In present study, we used both family-based and population-based methods, which have their own limitations and merits, but can complement each other. Family-based analyses assessed the association through allele transmissions from parent to children, and is robust against population stratification.40 In contrast, population-based test may supply higher power than family-based methods to detect association. However, it may increase the false-positive rate.41 Therefore, the optimal solution is to use both methods in such context. We estimated the power of our study sample by the Program Genetic Power Calculator (http://pngu.mgh.harvard.edu/~purcell/gpc/qtlassoc.html) with a conservative significance level of α=0.001. Assuming that incomplete LD of D=0.9, our sample can reach 90 and 80% power in men and women, respectively, under additive models to detect a QTL responsible for about 4% variation of height.

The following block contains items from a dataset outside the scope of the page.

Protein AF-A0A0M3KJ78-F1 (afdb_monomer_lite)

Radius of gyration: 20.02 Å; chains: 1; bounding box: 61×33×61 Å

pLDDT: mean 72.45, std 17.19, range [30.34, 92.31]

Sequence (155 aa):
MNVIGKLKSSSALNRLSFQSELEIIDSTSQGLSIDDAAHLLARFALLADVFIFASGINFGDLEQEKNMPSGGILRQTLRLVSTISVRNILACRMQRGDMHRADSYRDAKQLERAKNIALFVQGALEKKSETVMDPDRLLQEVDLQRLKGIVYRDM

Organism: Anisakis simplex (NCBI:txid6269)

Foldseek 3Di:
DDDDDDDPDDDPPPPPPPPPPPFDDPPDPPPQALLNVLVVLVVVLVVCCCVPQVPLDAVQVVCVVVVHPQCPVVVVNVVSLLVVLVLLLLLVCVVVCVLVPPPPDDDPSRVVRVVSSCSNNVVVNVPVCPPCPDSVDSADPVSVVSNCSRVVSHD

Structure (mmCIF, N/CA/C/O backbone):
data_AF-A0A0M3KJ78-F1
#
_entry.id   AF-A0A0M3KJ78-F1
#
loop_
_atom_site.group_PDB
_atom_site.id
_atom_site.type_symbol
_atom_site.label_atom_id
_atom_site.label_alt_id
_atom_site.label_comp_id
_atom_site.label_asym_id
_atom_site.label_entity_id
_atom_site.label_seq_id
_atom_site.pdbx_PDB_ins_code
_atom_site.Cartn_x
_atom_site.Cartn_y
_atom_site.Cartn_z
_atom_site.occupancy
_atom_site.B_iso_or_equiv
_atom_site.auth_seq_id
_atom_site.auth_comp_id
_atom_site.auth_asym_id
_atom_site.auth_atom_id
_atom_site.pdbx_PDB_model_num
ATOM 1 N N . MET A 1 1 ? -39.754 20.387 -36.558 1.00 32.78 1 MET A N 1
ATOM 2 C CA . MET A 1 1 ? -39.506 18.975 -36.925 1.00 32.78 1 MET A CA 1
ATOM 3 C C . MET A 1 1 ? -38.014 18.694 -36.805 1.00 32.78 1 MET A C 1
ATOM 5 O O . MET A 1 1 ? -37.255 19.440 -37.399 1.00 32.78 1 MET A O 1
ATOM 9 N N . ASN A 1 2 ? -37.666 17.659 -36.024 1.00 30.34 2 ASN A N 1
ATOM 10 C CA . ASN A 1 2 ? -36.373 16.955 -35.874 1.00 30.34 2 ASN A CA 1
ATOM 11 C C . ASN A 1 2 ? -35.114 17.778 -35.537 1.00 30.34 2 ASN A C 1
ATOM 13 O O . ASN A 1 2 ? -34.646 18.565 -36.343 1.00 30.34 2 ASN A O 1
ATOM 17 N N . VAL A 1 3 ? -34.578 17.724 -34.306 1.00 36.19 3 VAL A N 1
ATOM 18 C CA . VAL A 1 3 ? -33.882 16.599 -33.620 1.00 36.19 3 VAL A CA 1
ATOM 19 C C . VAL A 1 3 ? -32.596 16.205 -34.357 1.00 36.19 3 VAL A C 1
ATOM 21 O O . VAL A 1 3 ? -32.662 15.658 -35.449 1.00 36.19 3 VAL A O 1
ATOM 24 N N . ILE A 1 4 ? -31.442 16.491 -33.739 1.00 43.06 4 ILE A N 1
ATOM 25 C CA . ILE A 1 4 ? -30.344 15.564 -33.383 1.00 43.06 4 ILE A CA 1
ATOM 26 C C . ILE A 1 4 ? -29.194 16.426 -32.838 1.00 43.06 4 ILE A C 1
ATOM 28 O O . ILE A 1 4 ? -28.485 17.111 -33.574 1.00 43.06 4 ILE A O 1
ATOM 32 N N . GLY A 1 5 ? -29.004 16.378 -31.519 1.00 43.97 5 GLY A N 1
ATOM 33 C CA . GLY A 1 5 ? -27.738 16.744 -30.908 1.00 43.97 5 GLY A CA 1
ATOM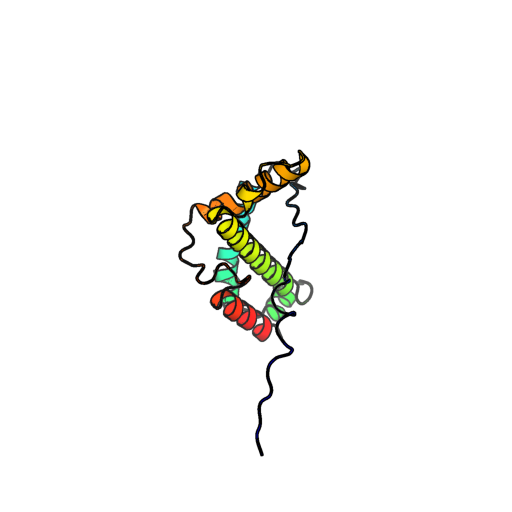 34 C C . GLY A 1 5 ? -26.693 15.678 -31.228 1.00 43.97 5 GLY A C 1
ATOM 35 O O . GLY A 1 5 ? -26.969 14.484 -31.125 1.00 43.97 5 GLY A O 1
ATOM 36 N N . LYS A 1 6 ? -25.483 16.101 -31.593 1.00 37.34 6 LYS A N 1
ATOM 37 C CA . LYS A 1 6 ? -24.299 15.240 -31.566 1.00 37.34 6 LYS A CA 1
ATOM 38 C C . LYS A 1 6 ? -23.069 16.040 -31.134 1.00 37.34 6 LYS A C 1
ATOM 40 O O . LYS A 1 6 ? -22.505 16.814 -31.892 1.00 37.34 6 LYS A O 1
ATOM 45 N N . LEU A 1 7 ? -22.674 15.770 -29.890 1.00 38.38 7 LEU A N 1
ATOM 46 C CA . LEU A 1 7 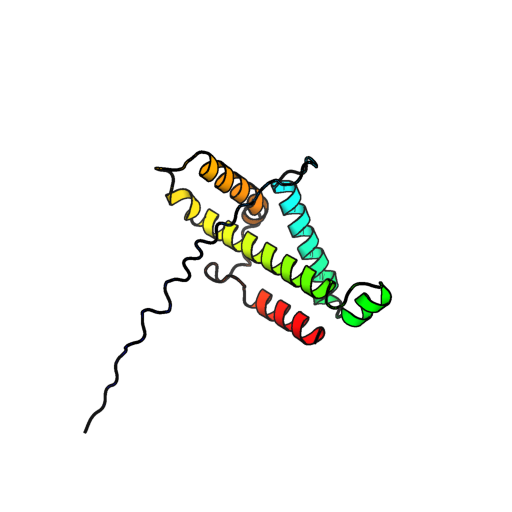? -21.297 15.469 -29.496 1.00 38.38 7 LEU A CA 1
ATOM 47 C C . LEU A 1 7 ? -20.252 16.574 -29.731 1.00 38.38 7 LEU A C 1
ATOM 49 O O . LEU A 1 7 ? -19.384 16.469 -30.590 1.00 38.38 7 LEU A O 1
ATOM 53 N N . LYS A 1 8 ? -20.234 17.556 -28.827 1.00 36.28 8 LYS A N 1
ATOM 54 C CA . LYS A 1 8 ? -18.988 18.206 -28.395 1.00 36.28 8 LYS A CA 1
ATOM 55 C C . LYS A 1 8 ? -18.688 17.787 -26.955 1.00 36.28 8 LYS A C 1
ATOM 57 O O . LYS A 1 8 ? -18.832 18.560 -26.022 1.00 36.28 8 LYS A O 1
ATOM 62 N N . SER A 1 9 ? -18.327 16.521 -26.768 1.00 40.78 9 SER A N 1
ATOM 63 C CA . SER A 1 9 ? -17.669 16.070 -25.539 1.00 40.78 9 SER A CA 1
ATOM 64 C C . SER A 1 9 ? -16.888 14.796 -25.835 1.00 40.78 9 SER A C 1
ATOM 66 O O . SER A 1 9 ? -17.396 13.692 -25.691 1.00 40.78 9 SER A O 1
ATOM 68 N N . SER A 1 10 ? -15.671 14.946 -26.358 1.00 40.44 10 SER A N 1
ATOM 69 C CA . SER A 1 10 ? -14.729 13.825 -26.467 1.00 40.44 10 SER A CA 1
ATOM 70 C C . SER A 1 10 ? -13.275 14.299 -26.494 1.00 40.44 10 SER A C 1
ATOM 72 O O . SER A 1 10 ? -12.461 13.809 -27.270 1.00 40.44 10 SER A O 1
ATOM 74 N N . SER A 1 11 ? -12.935 15.279 -25.654 1.00 36.78 11 SER A N 1
ATOM 75 C CA . SER A 1 11 ? -11.544 15.730 -25.488 1.00 36.78 11 SER A CA 1
ATOM 76 C C . SER A 1 11 ? -11.095 15.853 -24.029 1.00 36.78 11 SER A C 1
ATOM 78 O O . SER A 1 11 ? -9.965 16.264 -23.787 1.00 36.78 11 SER A O 1
ATOM 80 N N . ALA A 1 12 ? -11.934 15.467 -23.060 1.00 37.41 12 ALA A N 1
ATOM 81 C CA . ALA A 1 12 ? -11.620 15.587 -21.633 1.00 37.41 12 ALA A CA 1
ATOM 82 C C . ALA A 1 12 ? -11.183 14.272 -20.955 1.00 37.41 12 ALA A C 1
ATOM 84 O O . ALA A 1 12 ? -10.740 14.316 -19.815 1.00 37.41 12 ALA A O 1
ATOM 85 N N . LEU A 1 13 ? -11.267 13.112 -21.624 1.00 42.59 13 LEU A N 1
ATOM 86 C CA . LEU A 1 13 ? -11.053 11.811 -20.964 1.00 42.59 13 LEU A CA 1
ATOM 87 C C . LEU A 1 13 ? -9.740 11.088 -21.292 1.00 42.59 13 LEU A C 1
ATOM 89 O O . LEU A 1 13 ? -9.511 10.024 -20.734 1.00 42.59 13 LEU A O 1
ATOM 93 N N . ASN A 1 14 ? -8.849 11.640 -22.125 1.00 40.97 14 ASN A N 1
ATOM 94 C CA . ASN A 1 14 ? -7.627 10.917 -22.525 1.00 40.97 14 ASN A CA 1
ATOM 95 C C . ASN A 1 14 ? -6.304 11.617 -22.177 1.00 40.97 14 ASN A C 1
ATOM 97 O O . ASN A 1 14 ? -5.292 11.437 -22.846 1.00 40.97 14 ASN A O 1
ATOM 101 N N . ARG A 1 15 ? -6.302 12.445 -21.128 1.00 37.59 15 ARG A N 1
ATOM 102 C CA . ARG A 1 15 ? -5.077 13.052 -20.586 1.00 37.59 15 ARG A CA 1
ATOM 103 C C . ARG A 1 15 ? -5.022 13.003 -19.062 1.00 37.59 15 ARG A C 1
ATOM 105 O O . ARG A 1 15 ? -4.591 13.948 -18.418 1.00 37.59 15 ARG A O 1
ATOM 112 N N . LEU A 1 16 ? -5.305 11.838 -18.487 1.00 40.25 16 LEU A N 1
ATOM 113 C CA . LEU A 1 16 ? -4.587 11.430 -17.275 1.00 40.25 16 LEU A CA 1
ATOM 114 C C . LEU A 1 16 ? -3.185 10.946 -17.680 1.00 40.25 16 LEU A C 1
ATOM 116 O O . LEU A 1 16 ? -2.773 9.819 -17.431 1.00 40.25 16 LEU A O 1
ATOM 120 N N . SER A 1 17 ? -2.451 11.828 -18.359 1.00 39.84 17 SER A N 1
ATOM 121 C CA . SER A 1 17 ? -1.004 11.751 -18.450 1.00 39.84 17 SER A CA 1
ATOM 122 C C . SER A 1 17 ? -0.496 12.051 -17.046 1.00 39.84 17 SER A C 1
ATOM 124 O O . SER A 1 17 ? -0.150 13.188 -16.730 1.00 39.84 17 SER A O 1
ATOM 126 N N . PHE A 1 18 ? -0.492 11.034 -16.187 1.00 39.62 18 PHE A N 1
ATOM 127 C CA . PHE A 1 18 ? 0.295 11.030 -14.967 1.00 39.62 18 PHE A CA 1
ATOM 128 C C . PHE A 1 18 ? 1.779 11.011 -15.371 1.00 39.62 18 PHE A C 1
ATOM 130 O O . PHE A 1 18 ? 2.474 10.011 -15.213 1.00 39.62 18 PHE A O 1
ATOM 137 N N . GLN A 1 19 ? 2.280 12.137 -15.887 1.00 36.34 19 GLN A N 1
ATOM 138 C CA . GLN A 1 19 ? 3.682 12.539 -15.754 1.00 36.34 19 GLN A CA 1
ATOM 139 C C . GLN A 1 19 ? 3.917 12.943 -14.291 1.00 36.34 19 GLN A C 1
ATOM 141 O O . GLN A 1 19 ? 4.366 14.039 -13.977 1.00 36.34 19 GLN A O 1
ATOM 146 N N . SER A 1 20 ? 3.541 12.069 -13.363 1.00 44.81 20 SER A N 1
ATOM 147 C CA . SER A 1 20 ? 3.991 12.173 -11.990 1.00 44.81 20 SER A CA 1
ATOM 148 C C . SER A 1 20 ? 5.393 11.587 -12.003 1.00 44.81 20 SER A C 1
ATOM 150 O O . SER A 1 20 ? 5.551 10.387 -12.228 1.00 44.81 20 SER A O 1
ATOM 152 N N . GLU A 1 21 ? 6.410 12.434 -11.839 1.00 45.59 21 GLU A N 1
ATOM 153 C CA . GLU A 1 21 ? 7.779 12.005 -11.553 1.00 45.59 21 GLU A CA 1
ATOM 154 C C . GLU A 1 21 ? 7.802 11.284 -10.194 1.00 45.59 21 GLU A C 1
ATOM 156 O O . GLU A 1 21 ? 8.185 11.838 -9.169 1.00 45.59 21 GLU A O 1
ATOM 161 N N . LEU A 1 22 ? 7.313 10.046 -10.165 1.00 57.00 22 LEU A N 1
ATOM 162 C CA . LEU A 1 22 ? 7.432 9.154 -9.022 1.00 57.00 22 LEU A CA 1
ATOM 163 C C . LEU A 1 22 ? 8.879 8.664 -8.980 1.00 57.00 22 LEU A C 1
ATOM 165 O O . LEU A 1 22 ? 9.267 7.744 -9.699 1.00 57.00 22 LEU A O 1
ATOM 169 N N . GLU A 1 23 ? 9.690 9.334 -8.170 1.00 56.56 23 GLU A N 1
ATOM 170 C CA . GLU A 1 23 ? 11.070 8.952 -7.896 1.00 56.56 23 GLU A CA 1
ATOM 171 C C . GLU A 1 23 ? 11.112 8.109 -6.615 1.00 56.56 23 GLU A C 1
ATOM 173 O O . GLU A 1 23 ? 10.793 8.594 -5.530 1.00 56.56 23 GLU A O 1
ATOM 178 N N . ILE A 1 24 ? 11.482 6.831 -6.742 1.00 66.12 24 ILE A N 1
ATOM 179 C CA . ILE A 1 24 ? 11.776 5.971 -5.590 1.00 66.12 24 ILE A CA 1
ATOM 180 C C . ILE A 1 24 ? 13.254 6.172 -5.262 1.00 66.12 24 ILE A C 1
ATOM 182 O O . ILE A 1 24 ? 14.132 5.665 -5.966 1.00 66.12 24 ILE A O 1
ATOM 186 N N . ILE A 1 25 ? 13.511 6.973 -4.231 1.00 64.44 25 ILE A N 1
ATOM 187 C CA . ILE A 1 25 ? 14.851 7.256 -3.714 1.00 64.44 25 ILE A CA 1
ATOM 188 C C . ILE A 1 25 ? 15.094 6.327 -2.526 1.00 64.44 25 ILE A C 1
ATOM 190 O O . ILE A 1 25 ? 14.270 6.272 -1.611 1.00 64.44 25 ILE A O 1
ATOM 194 N N . ASP A 1 26 ? 16.229 5.627 -2.523 1.00 63.53 26 ASP A N 1
ATOM 195 C CA . ASP A 1 26 ? 16.758 4.998 -1.313 1.00 63.53 26 ASP A CA 1
ATOM 196 C C . ASP A 1 26 ? 17.288 6.100 -0.384 1.00 63.53 26 ASP A C 1
ATOM 198 O O . ASP A 1 26 ? 18.465 6.453 -0.375 1.00 63.53 26 ASP A O 1
ATOM 202 N N . SER A 1 27 ? 16.367 6.737 0.335 1.00 55.97 27 SER A N 1
ATOM 203 C CA . SER A 1 27 ? 16.683 7.763 1.333 1.00 55.97 27 SER A CA 1
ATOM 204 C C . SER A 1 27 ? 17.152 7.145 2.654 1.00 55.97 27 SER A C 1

Although the sample we used came from a study of osteoporosis, the subjects were recruited randomly, and we only excluded the subjects with bone-related diseases or other diseases influencing bone development. The exclusion criteria are consistent with analysis for height, as abnormal stature is a basic characteristic of many bone disorders. Thus, it is reasonable that we can ignore the sample effect on the analysis of height. Another potential limitation in this study is that some of our adult height data may not represent maximal adult height due to the early loss of height caused by osteopenia, vertebral fractures, loss of intervertebral disc's turgor and elasticity, and kyphosis. Adjusting height by age may only partly overcome the differences between adult heights of younger and older members of the families. However, due to the lack of data in those aspects to adjust the effects of environments, this study represents the best we can do under present conditions.

In summary, we identified the significant effects of two important genes, IGF1 and ESR2, on adult height variation in Caucasians, and first suggested the potential sex-specific effect of ESR2 on women height. However, multiple replication studies are needed to confirm our results and identify the most possible functional variants for molecular studies.